A pipeline for sentiment analysis for texts with unknown language.
We use the lingua-language-detector to detect the language and run the text samples through an sentiment analysis appropriate pipeline for that language.
Basic usage for analysing a list of sentences:
import multi_language_sentiment
texts = ["This is a positive sentence", "Tämä on ikävä juttu"]
sentiments = multi_language_sentiment.sentiment(texts)
print(sentiments)
This should print
[{'label': 'positive', 'score': 0.89024418592453}, {'label': 'negative', 'score': 0.8899219632148743}]
The module currently supports the following langauges by default: English, Japanese, Arabic, German, Spanish, French, Chinese, Indonesian, Hindi, Italian, Malay, Portuguese, Swedish, and Finnish.
For other languages, you must supply a path for a HuggingFace sentiment analysis pipeline.
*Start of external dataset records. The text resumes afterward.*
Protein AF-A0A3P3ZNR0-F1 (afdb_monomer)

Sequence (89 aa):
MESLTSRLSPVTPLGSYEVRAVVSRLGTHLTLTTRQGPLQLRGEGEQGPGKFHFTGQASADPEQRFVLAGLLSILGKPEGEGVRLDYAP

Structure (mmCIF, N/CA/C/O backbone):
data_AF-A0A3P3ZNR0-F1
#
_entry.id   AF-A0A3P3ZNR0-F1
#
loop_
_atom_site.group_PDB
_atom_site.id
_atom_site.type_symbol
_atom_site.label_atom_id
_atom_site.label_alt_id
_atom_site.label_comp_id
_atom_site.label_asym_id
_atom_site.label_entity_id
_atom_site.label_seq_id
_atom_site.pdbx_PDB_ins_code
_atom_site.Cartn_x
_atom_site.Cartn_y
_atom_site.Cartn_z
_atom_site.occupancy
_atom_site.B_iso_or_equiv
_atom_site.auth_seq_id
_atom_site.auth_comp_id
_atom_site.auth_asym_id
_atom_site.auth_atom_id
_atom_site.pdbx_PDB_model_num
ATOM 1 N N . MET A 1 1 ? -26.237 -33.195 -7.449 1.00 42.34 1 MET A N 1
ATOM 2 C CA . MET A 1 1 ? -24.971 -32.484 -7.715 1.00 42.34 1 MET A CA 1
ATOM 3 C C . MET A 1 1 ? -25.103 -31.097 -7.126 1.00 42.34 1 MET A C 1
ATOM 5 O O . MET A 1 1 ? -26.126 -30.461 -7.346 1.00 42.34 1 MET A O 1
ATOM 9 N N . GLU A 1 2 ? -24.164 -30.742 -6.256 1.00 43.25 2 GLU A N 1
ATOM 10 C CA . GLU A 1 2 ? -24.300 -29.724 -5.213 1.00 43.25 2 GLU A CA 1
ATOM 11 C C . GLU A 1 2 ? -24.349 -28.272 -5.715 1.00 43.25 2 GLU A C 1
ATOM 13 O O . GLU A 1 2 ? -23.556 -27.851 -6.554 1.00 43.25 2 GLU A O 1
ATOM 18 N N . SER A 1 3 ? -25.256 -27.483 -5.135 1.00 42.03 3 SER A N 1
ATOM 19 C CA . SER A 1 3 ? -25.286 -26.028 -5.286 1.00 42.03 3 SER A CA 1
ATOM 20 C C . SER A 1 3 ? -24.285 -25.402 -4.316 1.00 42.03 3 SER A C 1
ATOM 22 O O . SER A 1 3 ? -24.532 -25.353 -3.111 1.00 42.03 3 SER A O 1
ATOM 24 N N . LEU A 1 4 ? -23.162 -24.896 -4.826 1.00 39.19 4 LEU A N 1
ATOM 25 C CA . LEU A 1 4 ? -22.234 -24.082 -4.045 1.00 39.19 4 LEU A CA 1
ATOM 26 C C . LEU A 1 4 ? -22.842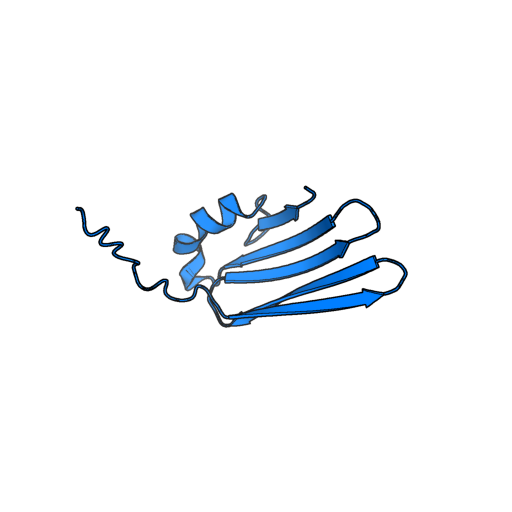 -22.684 -3.838 1.00 39.19 4 LEU A C 1
ATOM 28 O O . LEU A 1 4 ? -22.594 -21.752 -4.600 1.00 39.19 4 LEU A O 1
ATOM 32 N N . THR A 1 5 ? -23.672 -22.524 -2.809 1.00 41.66 5 THR A N 1
ATOM 33 C CA . THR A 1 5 ? -24.111 -21.204 -2.341 1.00 41.66 5 THR A CA 1
ATOM 34 C C . THR A 1 5 ? -22.947 -20.495 -1.658 1.00 41.66 5 THR A C 1
ATOM 36 O O . THR A 1 5 ? -22.747 -20.622 -0.451 1.00 41.66 5 THR A O 1
ATOM 39 N N . SER A 1 6 ? -22.181 -19.723 -2.428 1.00 39.25 6 SER A N 1
ATOM 40 C CA . SER A 1 6 ? -21.320 -18.688 -1.864 1.00 39.25 6 SER A CA 1
ATOM 41 C C . SER A 1 6 ? -22.212 -17.532 -1.420 1.00 39.25 6 SER A C 1
ATOM 43 O O . SER A 1 6 ? -22.728 -16.774 -2.243 1.00 39.25 6 SER A O 1
ATOM 45 N N . ARG A 1 7 ? -22.433 -17.398 -0.109 1.00 48.34 7 ARG A N 1
ATOM 46 C CA . ARG A 1 7 ? -22.859 -16.121 0.471 1.00 48.34 7 ARG A CA 1
ATOM 47 C C . ARG A 1 7 ? -21.670 -15.166 0.349 1.00 48.34 7 ARG A C 1
ATOM 49 O O . ARG A 1 7 ? -20.933 -14.972 1.309 1.00 48.34 7 ARG A O 1
ATOM 56 N N . LEU A 1 8 ? -21.458 -14.618 -0.848 1.00 42.78 8 LEU A N 1
ATOM 57 C CA . LEU A 1 8 ? -20.620 -13.442 -1.040 1.00 42.78 8 LEU A CA 1
ATOM 58 C C . LEU A 1 8 ? -21.327 -12.314 -0.292 1.00 42.78 8 LEU A C 1
ATOM 60 O O . LEU A 1 8 ? -22.263 -11.699 -0.802 1.00 42.78 8 LEU A O 1
ATOM 64 N N . SER A 1 9 ? -20.932 -12.114 0.967 1.00 44.53 9 SER A N 1
ATOM 65 C CA . SER A 1 9 ? -21.199 -10.888 1.707 1.00 44.53 9 SER A CA 1
ATOM 66 C C . SER A 1 9 ? -20.998 -9.716 0.746 1.00 44.53 9 SER A C 1
ATOM 68 O O . SER A 1 9 ? -19.989 -9.720 0.033 1.00 44.53 9 SER A O 1
ATOM 70 N N . PRO A 1 10 ? -21.918 -8.739 0.670 1.00 51.06 10 PRO A N 1
ATOM 71 C CA . PRO A 1 10 ? -21.649 -7.535 -0.092 1.00 51.06 10 PRO A CA 1
ATOM 72 C C . PRO A 1 10 ? -20.380 -6.938 0.513 1.00 51.06 10 PRO A C 1
ATOM 74 O O . PRO A 1 10 ? -20.390 -6.493 1.658 1.00 51.06 10 PRO A O 1
ATOM 77 N N . VAL A 1 11 ? -19.259 -7.035 -0.204 1.00 51.41 11 VAL A N 1
ATOM 78 C CA . VAL A 1 11 ? -18.039 -6.321 0.152 1.00 51.41 11 VAL A CA 1
ATOM 79 C C . VAL A 1 11 ? -18.437 -4.860 0.063 1.00 51.41 11 VAL A C 1
ATOM 81 O O . VAL A 1 11 ? -18.535 -4.303 -1.028 1.00 51.41 11 VAL A O 1
ATOM 84 N N . THR A 1 12 ? -18.769 -4.260 1.205 1.00 54.72 12 THR A N 1
ATOM 85 C CA . THR A 1 12 ? -18.896 -2.815 1.310 1.00 54.72 12 THR A CA 1
ATOM 86 C C . THR A 1 12 ? -17.567 -2.272 0.797 1.00 54.72 12 THR A C 1
ATOM 88 O O . THR A 1 12 ? -16.526 -2.668 1.332 1.00 54.72 12 THR A O 1
ATOM 91 N N . PRO A 1 13 ? -17.547 -1.474 -0.282 1.00 60.62 13 PRO A N 1
ATOM 92 C CA . PRO A 1 13 ? -16.286 -1.036 -0.851 1.00 60.62 13 PRO A CA 1
ATOM 93 C C . PRO A 1 13 ? -15.501 -0.280 0.225 1.00 60.62 13 PRO A C 1
ATOM 95 O O . PRO A 1 13 ? -15.993 0.695 0.788 1.00 60.62 13 PRO A O 1
ATOM 98 N N . LEU A 1 14 ? -14.283 -0.749 0.519 1.00 68.12 14 LEU A N 1
ATOM 99 C CA . LEU A 1 14 ? -13.355 -0.111 1.469 1.00 68.12 14 LEU A CA 1
ATOM 100 C C . LEU A 1 14 ? -12.914 1.286 1.002 1.00 68.12 14 LEU A C 1
ATOM 102 O O . LEU A 1 14 ? -12.324 2.048 1.765 1.00 68.12 14 LEU A O 1
ATOM 106 N N . GLY A 1 15 ? -13.211 1.610 -0.255 1.00 76.69 15 GLY A N 1
ATOM 107 C CA . GLY A 1 15 ? -12.981 2.893 -0.873 1.00 76.69 15 GLY A CA 1
ATOM 108 C C . GLY A 1 15 ? -13.037 2.811 -2.393 1.00 76.69 15 GLY A C 1
ATOM 109 O O . GLY A 1 15 ? -13.215 1.743 -2.982 1.00 76.69 15 GLY A O 1
ATOM 110 N N . SER A 1 16 ? -12.858 3.969 -3.011 1.00 80.75 16 SER A N 1
ATOM 111 C CA . SER A 1 16 ? -12.573 4.151 -4.427 1.00 80.75 16 SER A CA 1
ATOM 112 C C . SER A 1 16 ? -11.104 4.532 -4.555 1.00 80.75 16 SER A C 1
ATOM 114 O O . SER A 1 16 ? -10.638 5.439 -3.863 1.00 80.75 16 SER A O 1
ATOM 116 N N . TYR A 1 17 ? -10.378 3.887 -5.462 1.00 87.00 17 TYR A N 1
ATOM 117 C CA . TYR A 1 17 ? -8.948 4.110 -5.672 1.00 87.00 17 TYR A CA 1
ATOM 118 C C . TYR A 1 17 ? -8.687 4.413 -7.144 1.00 87.00 17 TYR A C 1
ATOM 120 O O . TYR A 1 17 ? -9.343 3.856 -8.021 1.00 87.00 17 TYR A O 1
ATOM 128 N N . GLU A 1 18 ? -7.729 5.291 -7.416 1.00 86.12 18 GLU A N 1
ATOM 129 C CA . GLU A 1 18 ? -7.235 5.555 -8.761 1.00 86.12 18 GLU A CA 1
ATOM 130 C C . GLU A 1 18 ? -5.812 5.031 -8.894 1.00 86.12 18 GLU A C 1
ATOM 132 O O . GLU A 1 18 ? -4.939 5.344 -8.083 1.00 86.12 18 GLU A O 1
ATOM 137 N N . VAL A 1 19 ? -5.592 4.263 -9.958 1.00 87.44 19 VAL A N 1
ATOM 138 C CA . VAL A 1 19 ? -4.264 3.866 -10.413 1.00 87.44 19 VAL A CA 1
ATOM 139 C C . VAL A 1 19 ? -3.994 4.580 -11.725 1.00 87.44 19 VAL A C 1
ATOM 141 O O . VAL A 1 19 ? -4.751 4.445 -12.687 1.00 87.44 19 VAL A O 1
ATOM 144 N N . ARG A 1 20 ? -2.897 5.328 -11.769 1.00 90.75 20 ARG A N 1
ATOM 145 C CA . ARG A 1 20 ? -2.372 5.942 -12.984 1.00 90.75 20 ARG A CA 1
ATOM 146 C C . ARG A 1 20 ? -1.130 5.185 -13.413 1.00 90.75 20 ARG A C 1
ATOM 148 O O . ARG A 1 20 ? -0.215 5.023 -12.619 1.00 90.75 20 ARG A O 1
ATOM 155 N N . ALA A 1 21 ? -1.093 4.757 -14.669 1.00 90.06 21 ALA A N 1
ATOM 156 C CA . ALA A 1 21 ? 0.059 4.085 -15.253 1.00 90.06 21 ALA A CA 1
ATOM 157 C C . ALA A 1 21 ? 0.639 4.923 -16.391 1.00 90.06 21 ALA A C 1
ATOM 159 O O . ALA A 1 21 ? -0.085 5.337 -17.297 1.00 90.06 21 ALA A O 1
ATOM 160 N N . VAL A 1 22 ? 1.948 5.152 -16.352 1.00 91.75 22 VAL A N 1
ATOM 161 C CA . VAL A 1 22 ? 2.715 5.814 -17.405 1.00 91.75 22 VAL A CA 1
ATOM 162 C C . VAL A 1 22 ? 3.709 4.806 -17.959 1.00 91.75 22 VAL A C 1
ATOM 164 O O . VAL A 1 22 ? 4.674 4.433 -17.297 1.00 91.75 22 VAL A O 1
ATOM 167 N N . VAL A 1 23 ? 3.456 4.351 -19.184 1.00 90.00 23 VAL A N 1
ATOM 168 C CA . VAL A 1 23 ? 4.292 3.357 -19.866 1.00 90.00 23 VAL A CA 1
ATOM 169 C C . VAL A 1 23 ? 5.250 4.067 -20.814 1.00 90.00 23 VAL A C 1
ATOM 171 O O . VAL A 1 23 ? 4.842 4.900 -21.624 1.00 90.00 23 VAL A O 1
ATOM 174 N N . SER A 1 24 ? 6.530 3.718 -20.733 1.00 88.00 24 SER A N 1
ATOM 175 C CA . SER A 1 24 ? 7.591 4.261 -21.578 1.00 88.00 24 SER A CA 1
ATOM 176 C C . SER A 1 24 ? 8.525 3.156 -22.077 1.00 88.00 24 SER A C 1
ATOM 178 O O . SER A 1 24 ? 8.440 2.003 -21.657 1.00 88.00 24 SER A O 1
ATOM 180 N N . ARG A 1 25 ? 9.474 3.513 -22.950 1.00 84.56 25 ARG A N 1
ATOM 181 C CA . ARG A 1 25 ? 10.527 2.582 -23.395 1.00 84.56 25 ARG A CA 1
ATOM 182 C C . ARG A 1 25 ? 11.492 2.167 -22.277 1.00 84.56 25 ARG A C 1
ATOM 184 O O . ARG A 1 25 ? 12.168 1.159 -22.430 1.00 84.56 25 ARG A O 1
ATOM 191 N N . LEU A 1 26 ? 11.574 2.943 -21.196 1.00 83.56 26 LEU A N 1
ATOM 192 C CA . LEU A 1 26 ? 12.478 2.697 -20.067 1.00 83.56 26 LEU A CA 1
ATOM 193 C C . LEU A 1 26 ? 11.820 1.866 -18.953 1.00 83.56 26 LEU A C 1
ATOM 195 O O . LEU A 1 26 ? 12.512 1.402 -18.053 1.00 83.56 26 LEU A O 1
ATOM 199 N N . GLY A 1 27 ? 10.501 1.662 -19.021 1.00 87.56 27 GLY A N 1
ATOM 200 C CA . GLY A 1 27 ? 9.722 0.976 -17.995 1.00 87.56 27 GLY A CA 1
ATOM 201 C C . GLY A 1 27 ? 8.332 1.582 -17.815 1.00 87.56 27 GLY A C 1
ATOM 202 O O . GLY A 1 27 ? 7.929 2.491 -18.549 1.00 87.56 27 GLY A O 1
ATOM 203 N N . THR A 1 28 ? 7.605 1.074 -16.824 1.00 90.81 28 THR A N 1
ATOM 204 C CA . THR A 1 28 ? 6.280 1.565 -16.425 1.00 90.81 28 THR A CA 1
ATOM 205 C C . THR A 1 28 ? 6.356 2.191 -15.043 1.00 90.81 28 THR A C 1
ATOM 207 O O . THR A 1 28 ? 6.827 1.544 -14.115 1.00 90.81 28 THR A O 1
ATOM 210 N N . HIS A 1 29 ? 5.862 3.415 -14.899 1.00 92.81 29 HIS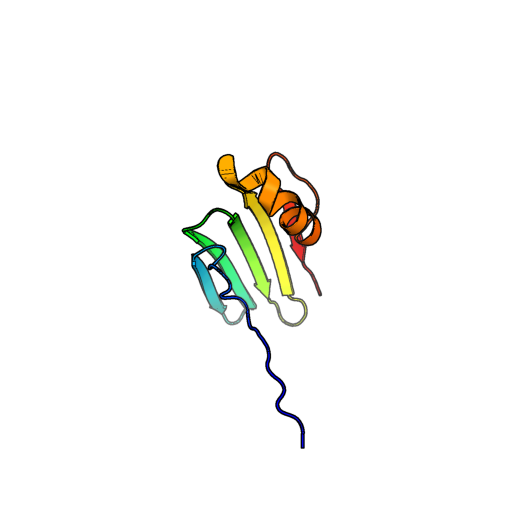 A N 1
ATOM 211 C CA . HIS A 1 29 ? 5.661 4.053 -13.602 1.00 92.81 29 HIS A CA 1
ATOM 212 C C . HIS A 1 29 ? 4.171 4.008 -13.245 1.00 92.81 29 HIS A C 1
ATOM 214 O O . HIS A 1 29 ? 3.312 4.306 -14.077 1.00 92.81 29 HIS A O 1
ATOM 220 N N . LEU A 1 30 ? 3.860 3.609 -12.020 1.00 92.75 30 LEU A N 1
ATOM 221 C CA . LEU A 1 30 ? 2.519 3.495 -11.471 1.00 92.75 30 LEU A CA 1
ATOM 222 C C . LEU A 1 30 ? 2.381 4.466 -10.308 1.00 92.75 30 LEU A C 1
ATOM 224 O O . LEU A 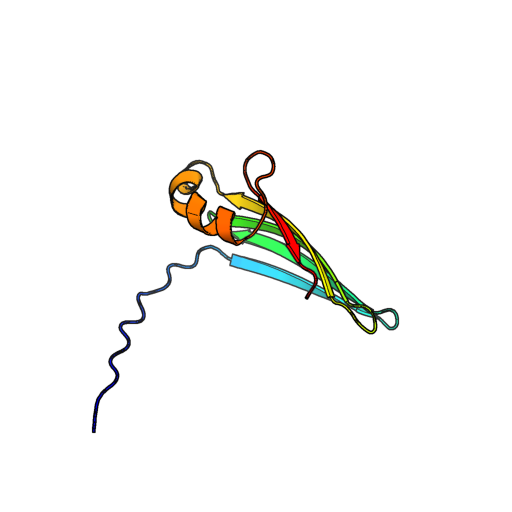1 30 ? 3.240 4.518 -9.441 1.00 92.75 30 LEU A O 1
ATOM 228 N N . THR A 1 31 ? 1.260 5.162 -10.238 1.00 94.00 31 THR A N 1
ATOM 229 C CA . THR A 1 31 ? 0.885 5.979 -9.086 1.00 94.00 31 THR A CA 1
ATOM 230 C C . THR A 1 31 ? -0.467 5.499 -8.588 1.00 94.00 31 THR A C 1
ATOM 232 O O . THR A 1 31 ? -1.424 5.417 -9.359 1.00 94.00 31 THR A O 1
ATOM 235 N N . LEU A 1 32 ? -0.555 5.180 -7.301 1.00 93.44 32 LEU A N 1
ATOM 236 C CA . LEU A 1 32 ? -1.784 4.787 -6.621 1.00 93.44 32 LE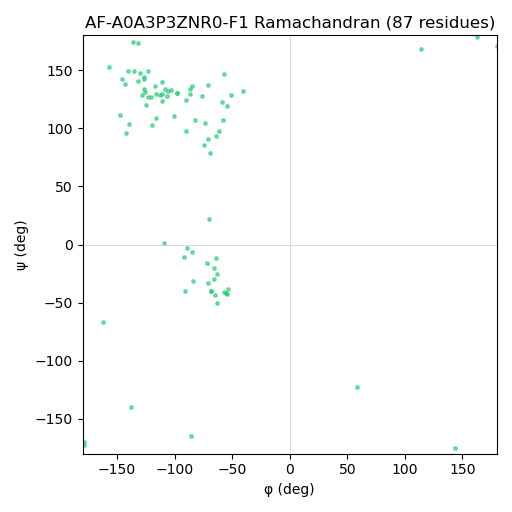U A CA 1
ATOM 237 C C . LEU A 1 32 ? -2.220 5.914 -5.691 1.00 93.44 32 LEU A C 1
ATOM 239 O O . LEU A 1 32 ? -1.422 6.461 -4.929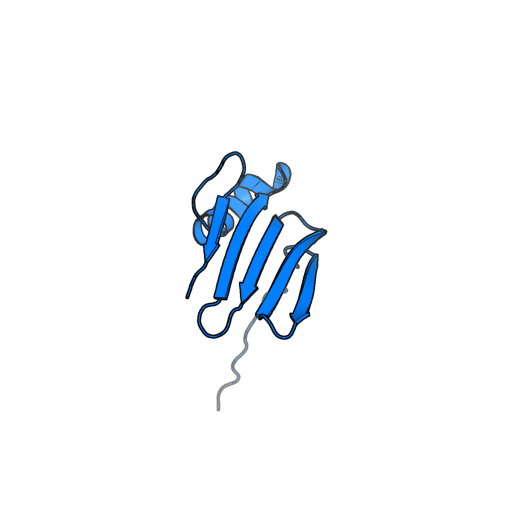 1.00 93.44 32 LEU A O 1
ATOM 243 N N . THR A 1 33 ? -3.502 6.259 -5.717 1.00 92.44 33 THR A N 1
ATOM 244 C CA . THR A 1 33 ? -4.077 7.241 -4.796 1.00 92.44 33 THR A CA 1
ATOM 245 C C . THR A 1 33 ? -5.510 6.876 -4.442 1.00 92.44 33 THR A C 1
ATOM 247 O O . THR A 1 33 ? -6.288 6.422 -5.278 1.00 92.44 33 THR A O 1
ATOM 250 N N . THR A 1 34 ? -5.888 7.108 -3.191 1.00 90.81 34 THR A N 1
ATOM 251 C CA . THR A 1 34 ? -7.274 6.960 -2.736 1.00 90.81 34 THR A CA 1
ATOM 252 C C . THR A 1 34 ? -8.117 8.130 -3.209 1.00 90.81 34 THR A C 1
ATOM 254 O O . THR A 1 34 ? -7.764 9.290 -3.007 1.00 90.81 34 THR A O 1
ATOM 257 N N . ARG A 1 35 ? -9.242 7.818 -3.850 1.00 89.44 35 ARG A N 1
ATOM 258 C CA . ARG A 1 35 ? -10.251 8.789 -4.279 1.00 89.44 35 ARG A CA 1
ATOM 259 C C . ARG A 1 35 ? -11.314 9.003 -3.213 1.00 89.44 35 ARG A C 1
ATOM 261 O O . ARG A 1 35 ? -11.739 10.133 -3.009 1.00 89.44 35 ARG A O 1
ATOM 268 N N . GLN A 1 36 ? -11.741 7.938 -2.544 1.00 84.81 36 GLN A N 1
ATOM 269 C CA . GLN A 1 36 ? -12.750 8.004 -1.493 1.00 84.81 36 GLN A CA 1
ATOM 270 C C . GLN A 1 36 ? -12.617 6.804 -0.565 1.00 84.81 36 GLN A C 1
ATOM 272 O O . GLN A 1 36 ? -12.216 5.736 -1.009 1.00 84.81 36 GLN A O 1
ATOM 277 N N . GLY A 1 37 ? -13.035 6.956 0.684 1.00 86.12 37 GLY A N 1
ATOM 278 C CA . GLY A 1 37 ? -13.172 5.852 1.623 1.00 86.12 37 GLY A CA 1
ATOM 279 C C . GLY A 1 37 ? -12.203 5.943 2.795 1.00 86.12 37 GLY A C 1
ATOM 280 O O . GLY A 1 37 ? -11.278 6.750 2.767 1.00 86.12 37 GLY A O 1
ATOM 281 N N . PRO A 1 38 ? -12.438 5.112 3.818 1.00 87.62 38 PRO A N 1
ATOM 282 C CA . PRO A 1 38 ? -11.733 5.165 5.092 1.00 87.62 38 PRO A CA 1
ATOM 283 C C . PRO A 1 38 ? -10.283 4.696 5.048 1.00 87.62 38 PRO A C 1
ATOM 285 O O . PRO A 1 38 ? -9.556 4.929 6.005 1.00 87.62 38 PRO A O 1
ATOM 288 N N . LEU A 1 39 ? -9.863 3.994 3.994 1.00 91.19 39 LEU A N 1
ATOM 289 C CA . LEU A 1 39 ? -8.487 3.536 3.829 1.00 91.19 39 LEU A CA 1
ATOM 290 C C . LEU A 1 39 ? -7.755 4.467 2.860 1.00 91.19 39 LEU A C 1
ATOM 292 O O . LEU A 1 39 ? -8.014 4.437 1.660 1.00 91.19 39 LEU A O 1
ATOM 296 N N . GLN A 1 40 ? -6.809 5.240 3.379 1.00 92.88 40 GLN A N 1
ATOM 297 C CA . GLN A 1 40 ? -5.968 6.160 2.626 1.00 92.88 40 GLN A CA 1
ATOM 298 C C . GLN A 1 40 ? -4.696 5.452 2.147 1.00 92.88 40 GLN A C 1
ATOM 300 O O . GLN A 1 40 ? -3.715 5.325 2.870 1.00 92.88 40 GLN A O 1
ATOM 305 N N . LEU A 1 41 ? -4.704 5.004 0.900 1.00 92.06 41 LEU A N 1
ATOM 306 C CA . LEU A 1 41 ? -3.555 4.488 0.158 1.00 92.06 41 LEU A CA 1
ATOM 307 C C . LEU A 1 41 ? -2.955 5.558 -0.749 1.00 92.06 41 LEU A C 1
ATOM 309 O O . LEU A 1 41 ? -3.676 6.181 -1.541 1.00 92.06 41 LEU A O 1
ATOM 313 N N . ARG A 1 42 ? -1.635 5.726 -0.671 1.00 93.69 42 ARG A N 1
ATOM 314 C CA . ARG A 1 42 ? -0.834 6.514 -1.613 1.00 93.69 42 ARG A CA 1
ATOM 315 C C . ARG A 1 42 ? 0.503 5.834 -1.840 1.00 93.69 42 ARG A C 1
ATOM 317 O O . ARG A 1 42 ? 1.118 5.360 -0.892 1.00 93.69 42 ARG A O 1
ATOM 324 N N . GLY A 1 43 ? 0.962 5.796 -3.078 1.00 94.00 43 GLY A N 1
ATOM 325 C CA . GLY A 1 43 ? 2.257 5.210 -3.379 1.00 94.00 43 GLY A CA 1
ATOM 326 C C . GLY A 1 43 ? 2.590 5.260 -4.851 1.00 94.00 43 GLY A C 1
ATOM 327 O O . GLY A 1 43 ? 1.745 5.575 -5.692 1.00 94.00 43 GLY A O 1
ATOM 328 N N . GLU A 1 44 ? 3.831 4.921 -5.132 1.00 94.62 44 GLU A N 1
ATOM 329 C CA . GLU A 1 44 ? 4.407 4.903 -6.460 1.00 94.62 44 GLU A CA 1
ATOM 330 C C . GLU A 1 44 ? 5.098 3.564 -6.682 1.00 94.62 44 GLU A C 1
ATOM 332 O O . GLU A 1 44 ? 5.606 2.929 -5.757 1.00 94.62 44 GLU A O 1
ATOM 337 N N . GLY A 1 45 ? 5.090 3.102 -7.922 1.00 92.38 45 GLY A N 1
ATOM 338 C CA . GLY A 1 45 ? 5.774 1.884 -8.297 1.00 92.38 45 GLY A CA 1
ATOM 339 C C . GLY A 1 45 ? 6.440 2.013 -9.643 1.00 92.38 45 GLY A C 1
ATOM 340 O O . GLY A 1 45 ? 5.967 2.716 -10.528 1.00 92.38 45 GLY A O 1
ATOM 341 N N . GLU A 1 46 ? 7.536 1.298 -9.806 1.00 92.69 46 GLU A N 1
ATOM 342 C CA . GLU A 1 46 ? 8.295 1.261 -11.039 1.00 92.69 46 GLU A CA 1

To supply a pipelien for a new language, use the models parameter:
import multi_language_sentiment
from lingua import Language
texts = ["This is a positive sentence", "Tämä on ikävä juttu"]
models = {Language.FINNISH: "fergusq/finbert-finnsentiment"}
sentiments = multi_language_sentiment.sentiment(texts, models = models)
Note that the pipeline will split each text sample to a maximum length of 512 characters. The sentiments are aggregated by adding up the scores and taking the largest value.